Whether or not Corso’s assertions are factual, the rapid surge in technological prowess during the latter half of the 20th century aligns with his theory of alien‑derived breakthroughs.
3 Captain Mark Richards

According to his wife, Jo Ann Richards, Captain Mark Richards languishes in jail for a crime he insists he didn’t commit. She contends that he was framed to hide his extensive knowledge of secret space programs, shadow governments, and extraterrestrial contact.
Richards allegedly engaged in clandestine extraterrestrial diplomacy from childhood.
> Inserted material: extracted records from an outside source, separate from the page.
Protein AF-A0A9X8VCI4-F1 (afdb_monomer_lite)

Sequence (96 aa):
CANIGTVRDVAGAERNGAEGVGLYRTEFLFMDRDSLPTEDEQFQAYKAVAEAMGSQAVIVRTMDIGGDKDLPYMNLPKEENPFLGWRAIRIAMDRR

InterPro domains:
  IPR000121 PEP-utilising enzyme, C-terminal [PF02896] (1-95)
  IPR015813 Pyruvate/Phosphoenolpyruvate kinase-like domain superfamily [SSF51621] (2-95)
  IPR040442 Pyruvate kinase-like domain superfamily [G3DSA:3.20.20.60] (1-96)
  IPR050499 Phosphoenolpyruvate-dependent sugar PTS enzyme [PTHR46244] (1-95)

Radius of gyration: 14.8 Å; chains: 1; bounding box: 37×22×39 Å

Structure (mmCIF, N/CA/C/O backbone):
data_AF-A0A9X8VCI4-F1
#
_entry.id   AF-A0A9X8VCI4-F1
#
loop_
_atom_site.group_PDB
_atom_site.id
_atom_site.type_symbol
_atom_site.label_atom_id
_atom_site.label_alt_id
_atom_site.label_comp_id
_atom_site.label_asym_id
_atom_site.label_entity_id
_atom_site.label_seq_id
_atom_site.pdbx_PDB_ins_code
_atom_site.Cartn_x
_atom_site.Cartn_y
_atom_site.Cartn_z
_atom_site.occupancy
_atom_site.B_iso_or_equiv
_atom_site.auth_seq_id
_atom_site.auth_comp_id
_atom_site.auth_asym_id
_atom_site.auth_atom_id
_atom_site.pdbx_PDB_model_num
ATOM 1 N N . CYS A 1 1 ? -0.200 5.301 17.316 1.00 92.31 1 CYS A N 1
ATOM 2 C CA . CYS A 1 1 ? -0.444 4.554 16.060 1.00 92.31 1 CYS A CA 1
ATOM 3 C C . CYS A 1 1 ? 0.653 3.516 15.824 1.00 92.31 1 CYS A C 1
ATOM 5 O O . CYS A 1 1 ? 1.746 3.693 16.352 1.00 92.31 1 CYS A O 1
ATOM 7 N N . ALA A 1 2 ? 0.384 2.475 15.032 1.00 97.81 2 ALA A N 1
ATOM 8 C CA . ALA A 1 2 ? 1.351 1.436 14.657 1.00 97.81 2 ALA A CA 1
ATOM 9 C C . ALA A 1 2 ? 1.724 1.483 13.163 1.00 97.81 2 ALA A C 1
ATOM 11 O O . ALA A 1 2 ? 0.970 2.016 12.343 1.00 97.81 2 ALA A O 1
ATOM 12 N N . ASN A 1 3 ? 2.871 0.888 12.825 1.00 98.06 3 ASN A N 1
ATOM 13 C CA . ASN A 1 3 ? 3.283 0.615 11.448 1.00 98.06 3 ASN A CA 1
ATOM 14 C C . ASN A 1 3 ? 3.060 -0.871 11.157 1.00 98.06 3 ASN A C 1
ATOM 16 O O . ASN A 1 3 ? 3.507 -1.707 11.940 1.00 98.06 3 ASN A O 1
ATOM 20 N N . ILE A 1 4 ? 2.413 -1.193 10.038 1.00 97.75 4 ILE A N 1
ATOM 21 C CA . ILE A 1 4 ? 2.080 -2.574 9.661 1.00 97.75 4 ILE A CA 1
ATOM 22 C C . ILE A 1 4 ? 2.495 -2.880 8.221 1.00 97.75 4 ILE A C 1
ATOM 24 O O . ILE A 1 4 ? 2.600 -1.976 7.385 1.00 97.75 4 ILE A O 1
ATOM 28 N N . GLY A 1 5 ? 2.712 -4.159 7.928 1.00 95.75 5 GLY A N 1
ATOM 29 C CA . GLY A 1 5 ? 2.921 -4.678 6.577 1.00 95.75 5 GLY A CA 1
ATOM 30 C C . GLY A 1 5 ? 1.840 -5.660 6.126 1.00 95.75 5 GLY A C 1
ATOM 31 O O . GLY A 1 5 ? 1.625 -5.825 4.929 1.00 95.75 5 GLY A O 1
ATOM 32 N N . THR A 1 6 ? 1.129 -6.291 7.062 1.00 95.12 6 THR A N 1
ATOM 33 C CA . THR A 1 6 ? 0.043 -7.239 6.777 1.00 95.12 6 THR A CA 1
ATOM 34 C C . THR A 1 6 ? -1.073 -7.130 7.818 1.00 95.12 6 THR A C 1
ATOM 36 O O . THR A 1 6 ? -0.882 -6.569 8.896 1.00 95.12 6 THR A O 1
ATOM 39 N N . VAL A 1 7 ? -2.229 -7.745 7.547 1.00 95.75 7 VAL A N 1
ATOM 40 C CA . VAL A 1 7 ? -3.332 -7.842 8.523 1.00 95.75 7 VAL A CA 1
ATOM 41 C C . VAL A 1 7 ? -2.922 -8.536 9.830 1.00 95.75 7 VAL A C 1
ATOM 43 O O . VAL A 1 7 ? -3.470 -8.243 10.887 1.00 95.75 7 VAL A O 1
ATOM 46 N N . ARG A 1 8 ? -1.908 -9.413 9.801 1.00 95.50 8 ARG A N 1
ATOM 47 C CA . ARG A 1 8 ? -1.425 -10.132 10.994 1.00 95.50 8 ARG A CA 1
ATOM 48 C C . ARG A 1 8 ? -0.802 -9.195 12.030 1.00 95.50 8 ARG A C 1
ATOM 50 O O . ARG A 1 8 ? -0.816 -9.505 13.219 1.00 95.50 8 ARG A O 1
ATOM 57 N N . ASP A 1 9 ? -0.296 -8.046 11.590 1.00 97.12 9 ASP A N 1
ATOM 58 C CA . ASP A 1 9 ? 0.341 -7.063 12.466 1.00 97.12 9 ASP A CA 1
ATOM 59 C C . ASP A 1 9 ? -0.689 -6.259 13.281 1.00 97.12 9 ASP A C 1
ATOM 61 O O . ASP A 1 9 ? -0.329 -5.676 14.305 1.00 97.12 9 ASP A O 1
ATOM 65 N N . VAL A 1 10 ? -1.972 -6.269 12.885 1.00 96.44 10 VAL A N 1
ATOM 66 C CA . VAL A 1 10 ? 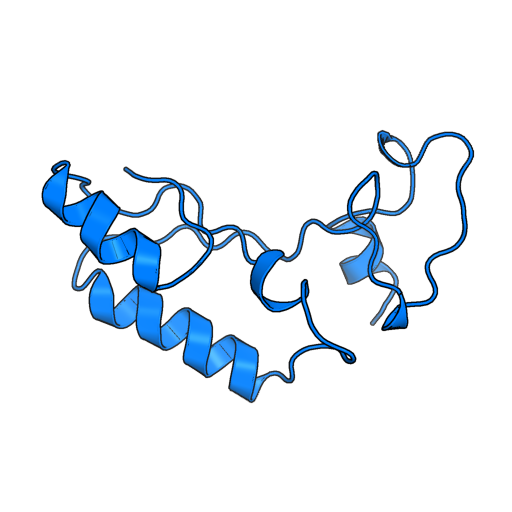-3.061 -5.568 13.593 1.00 96.44 10 VAL A CA 1
ATOM 67 C C . VAL A 1 10 ? -3.208 -6.085 15.024 1.00 96.44 10 VAL A C 1
ATOM 69 O O . VAL A 1 10 ? -3.205 -5.294 15.961 1.00 96.44 10 VAL A O 1
ATOM 72 N N . ALA A 1 11 ? -3.184 -7.405 15.228 1.00 95.69 11 ALA A N 1
ATOM 73 C CA . ALA A 1 11 ? -3.226 -7.993 16.571 1.00 95.69 11 ALA A CA 1
ATOM 74 C C . ALA A 1 11 ? -2.018 -7.575 17.438 1.00 95.69 11 ALA A C 1
ATOM 76 O O . ALA A 1 11 ? -2.083 -7.524 18.668 1.00 95.69 11 ALA A O 1
ATOM 77 N N . GLY A 1 12 ? -0.871 -7.295 16.812 1.00 97.06 12 GLY A N 1
ATOM 78 C CA . GLY A 1 12 ? 0.281 -6.699 17.486 1.00 97.06 12 GLY A CA 1
ATOM 79 C C . GLY A 1 12 ? 0.021 -5.247 17.881 1.00 97.06 12 GLY A C 1
ATOM 80 O O . GLY A 1 12 ? 0.303 -4.869 19.017 1.00 97.06 12 GLY A O 1
ATOM 81 N N . ALA A 1 13 ? -0.545 -4.454 16.973 1.00 96.31 13 ALA A N 1
ATOM 82 C CA . ALA A 1 13 ? -0.900 -3.060 17.214 1.00 96.31 13 ALA A CA 1
ATOM 83 C C . ALA A 1 13 ? -1.911 -2.913 18.367 1.00 96.31 13 ALA A C 1
ATOM 85 O O . ALA A 1 13 ? -1.674 -2.128 19.285 1.00 96.31 13 ALA A O 1
ATOM 86 N N . GLU A 1 14 ? -2.974 -3.719 18.375 1.00 94.69 14 GLU A N 1
ATOM 87 C CA . GLU A 1 14 ? -4.002 -3.713 19.424 1.00 94.69 14 GLU A CA 1
ATOM 88 C C . GLU A 1 14 ? -3.429 -4.058 20.801 1.00 94.69 14 GLU A C 1
ATOM 90 O O . GLU A 1 14 ? -3.640 -3.324 21.767 1.00 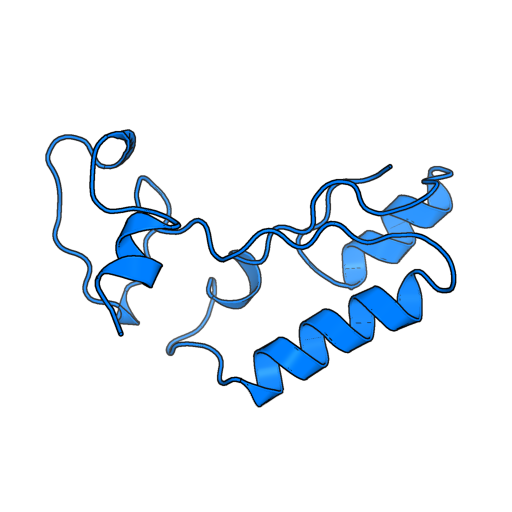94.69 14 GLU A O 1
ATOM 95 N N . ARG A 1 15 ? -2.633 -5.135 20.896 1.00 97.06 15 ARG A N 1
ATOM 96 C CA . ARG A 1 15 ? -2.002 -5.559 22.162 1.00 97.06 15 ARG A CA 1
ATOM 97 C C . ARG A 1 15 ? -1.091 -4.495 22.771 1.00 97.06 15 ARG A C 1
ATOM 99 O O . ARG A 1 15 ? -0.876 -4.514 23.978 1.00 97.06 15 ARG A O 1
ATOM 106 N N . ASN A 1 16 ? -0.557 -3.593 21.952 1.00 97.25 16 ASN A N 1
ATOM 107 C CA . ASN A 1 16 ? 0.304 -2.496 22.390 1.00 97.25 16 ASN A CA 1
ATOM 108 C C . ASN A 1 16 ? -0.449 -1.160 22.531 1.00 97.25 16 ASN A C 1
ATOM 110 O O . ASN A 1 16 ? 0.188 -0.122 22.694 1.00 97.25 16 ASN A O 1
ATOM 114 N N . GLY A 1 17 ? -1.785 -1.164 22.470 1.00 96.06 17 GLY A N 1
ATOM 115 C CA . GLY A 1 17 ? -2.601 0.033 22.678 1.00 96.06 17 GLY A CA 1
ATOM 116 C C . GLY A 1 17 ? -2.523 1.044 21.533 1.00 96.06 17 GLY A C 1
ATOM 117 O O . GLY A 1 17 ? -2.584 2.248 21.768 1.00 96.06 17 GLY A O 1
ATOM 118 N N . ALA A 1 18 ? -2.348 0.589 20.289 1.00 97.12 18 ALA A N 1
ATOM 119 C CA . ALA A 1 18 ? -2.374 1.492 19.147 1.00 97.12 18 ALA A CA 1
ATOM 120 C C . ALA A 1 18 ? -3.770 2.113 18.948 1.00 97.12 18 ALA A C 1
ATOM 122 O O . ALA A 1 18 ? -4.782 1.422 18.915 1.00 97.12 18 ALA A O 1
ATOM 123 N N . GLU A 1 19 ? -3.807 3.428 18.736 1.00 96.50 19 GLU A N 1
ATOM 124 C CA . GLU A 1 19 ? -5.030 4.193 18.425 1.00 96.50 19 GLU A CA 1
ATOM 125 C C . GLU A 1 19 ? -5.375 4.220 16.919 1.00 96.50 19 GLU A C 1
ATOM 127 O O . GLU A 1 19 ? -6.217 4.993 16.469 1.00 96.50 19 GLU A O 1
ATOM 132 N N . GLY A 1 20 ? -4.678 3.415 16.116 1.00 96.94 20 GLY A N 1
ATOM 133 C CA . GLY A 1 20 ? -4.788 3.393 14.659 1.00 96.94 20 GLY A CA 1
ATOM 134 C C . GLY A 1 20 ? -3.492 2.971 13.974 1.00 96.94 20 GLY A C 1
ATOM 135 O O . GLY A 1 20 ? -2.453 2.768 14.617 1.00 96.94 20 GLY A O 1
ATOM 136 N N . VAL A 1 21 ? -3.530 2.890 12.647 1.00 98.44 21 VAL A N 1
ATOM 137 C CA . VAL A 1 21 ? -2.372 2.572 11.802 1.00 98.44 21 VAL A CA 1
ATOM 138 C C . VAL A 1 21 ? -1.863 3.851 11.147 1.00 98.44 21 VAL A C 1
ATOM 140 O O . VAL A 1 21 ? -2.528 4.447 10.304 1.00 98.44 21 VAL A O 1
ATOM 143 N N . GLY A 1 22 ? -0.658 4.268 11.534 1.00 98.12 22 GLY A N 1
ATOM 144 C CA . GLY A 1 22 ? -0.012 5.477 11.011 1.00 98.12 22 GLY A CA 1
ATOM 145 C C . GLY A 1 22 ? 0.731 5.239 9.697 1.00 98.12 22 GLY A C 1
ATOM 146 O O . GLY A 1 22 ? 1.025 6.186 8.974 1.00 98.12 22 GLY A O 1
ATOM 147 N N . LEU A 1 23 ? 1.026 3.976 9.385 1.00 98.31 23 LEU A N 1
ATOM 148 C CA . LEU A 1 23 ? 1.633 3.567 8.127 1.00 98.31 23 LEU A CA 1
ATOM 149 C C . LEU A 1 23 ? 1.309 2.100 7.843 1.00 98.31 23 LEU A C 1
ATOM 151 O O . LEU A 1 23 ? 1.839 1.204 8.502 1.00 98.31 23 LEU A O 1
ATOM 155 N N . TYR A 1 24 ? 0.505 1.852 6.818 1.00 98.06 24 TYR A N 1
ATOM 156 C CA . TYR A 1 24 ? 0.377 0.539 6.202 1.00 98.06 24 TYR A CA 1
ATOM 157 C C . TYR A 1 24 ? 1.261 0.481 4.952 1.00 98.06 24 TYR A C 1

In one encounter, he reportedly conversed with an intelligent reptilian entity resembling a velociraptor, yet capable of forming coherent English sentences.
Corey Goode has reported similar beings—reptilian creatures inhabiting the Earth’s inner honeycomb, some sporting feathered crests. While Goode acknowledges their intelligence, he warns that these “raptors” are extremely dangerous, echoing Richards’s cautions about their potential threat.
2 Arthur Neumann

Arthur Neumann, once known by the alias “Henry Deacon,” mystified the UFO community with tales of portal travel, extraterrestrial contact, and a shadowy cabal manipulating world events. A former physicist at Lawrence Livermore National Laboratory, Neumann claimed that free‑energy breakthroughs had been discovered but deliberately suppressed, as releasing such technology would undermine mass enslavement.
Eventually, Neumann stepped into the public eye, appearing at a UFO convention and revealing his true identity. Shortly thereafter, he vanished without a trace, fueling speculation about his fate.
Unlike many self‑promoting insiders, Neumann never pursued book deals, product lines, or fame. He appeared driven solely by a genuine concern for humanity’s safety, urging disclosure of concealed truths. While some dismiss him as delusional, the consistency across multiple independent testimonies suggests a pattern that warrants serious consideration.
1 Buzz Aldrin

At first glance, Buzz Aldrin seems an unlikely candidate for secret‑space‑program insider status. As a celebrated NASA astronaut with a four‑decade public career, his name is synonymous with lunar exploration. Yet, over the years Aldrin has made several cryptic statements that hint at deeper knowledge.
The most compelling clue emerged from a 2009 C‑SPAN interview where, while discussing his passion for sending humans to Mars, Aldrin remarked that a feature of Mars’s moon Phobos would interest “xenoarchaeologists” more than “xenogeologists.” He then described an artificially constructed monolith on Phobos—an object unmistakably visible in flyby photographs, casting a long shadow and standing upright on the moon’s surface.
Speculation abounds that Aldrin may have traded his silence for fame, wealth, and continued insider access. Some point to a magazine cover where Aldrin circles his thumb and forefinger around his right eye—a gesture allegedly used by members of a covert cabal to signal allegiance.
If Aldrin indeed struck a deal to keep the majority of his knowledge under wraps, he could be among the first to alert humanity when full disclosure finally erupts.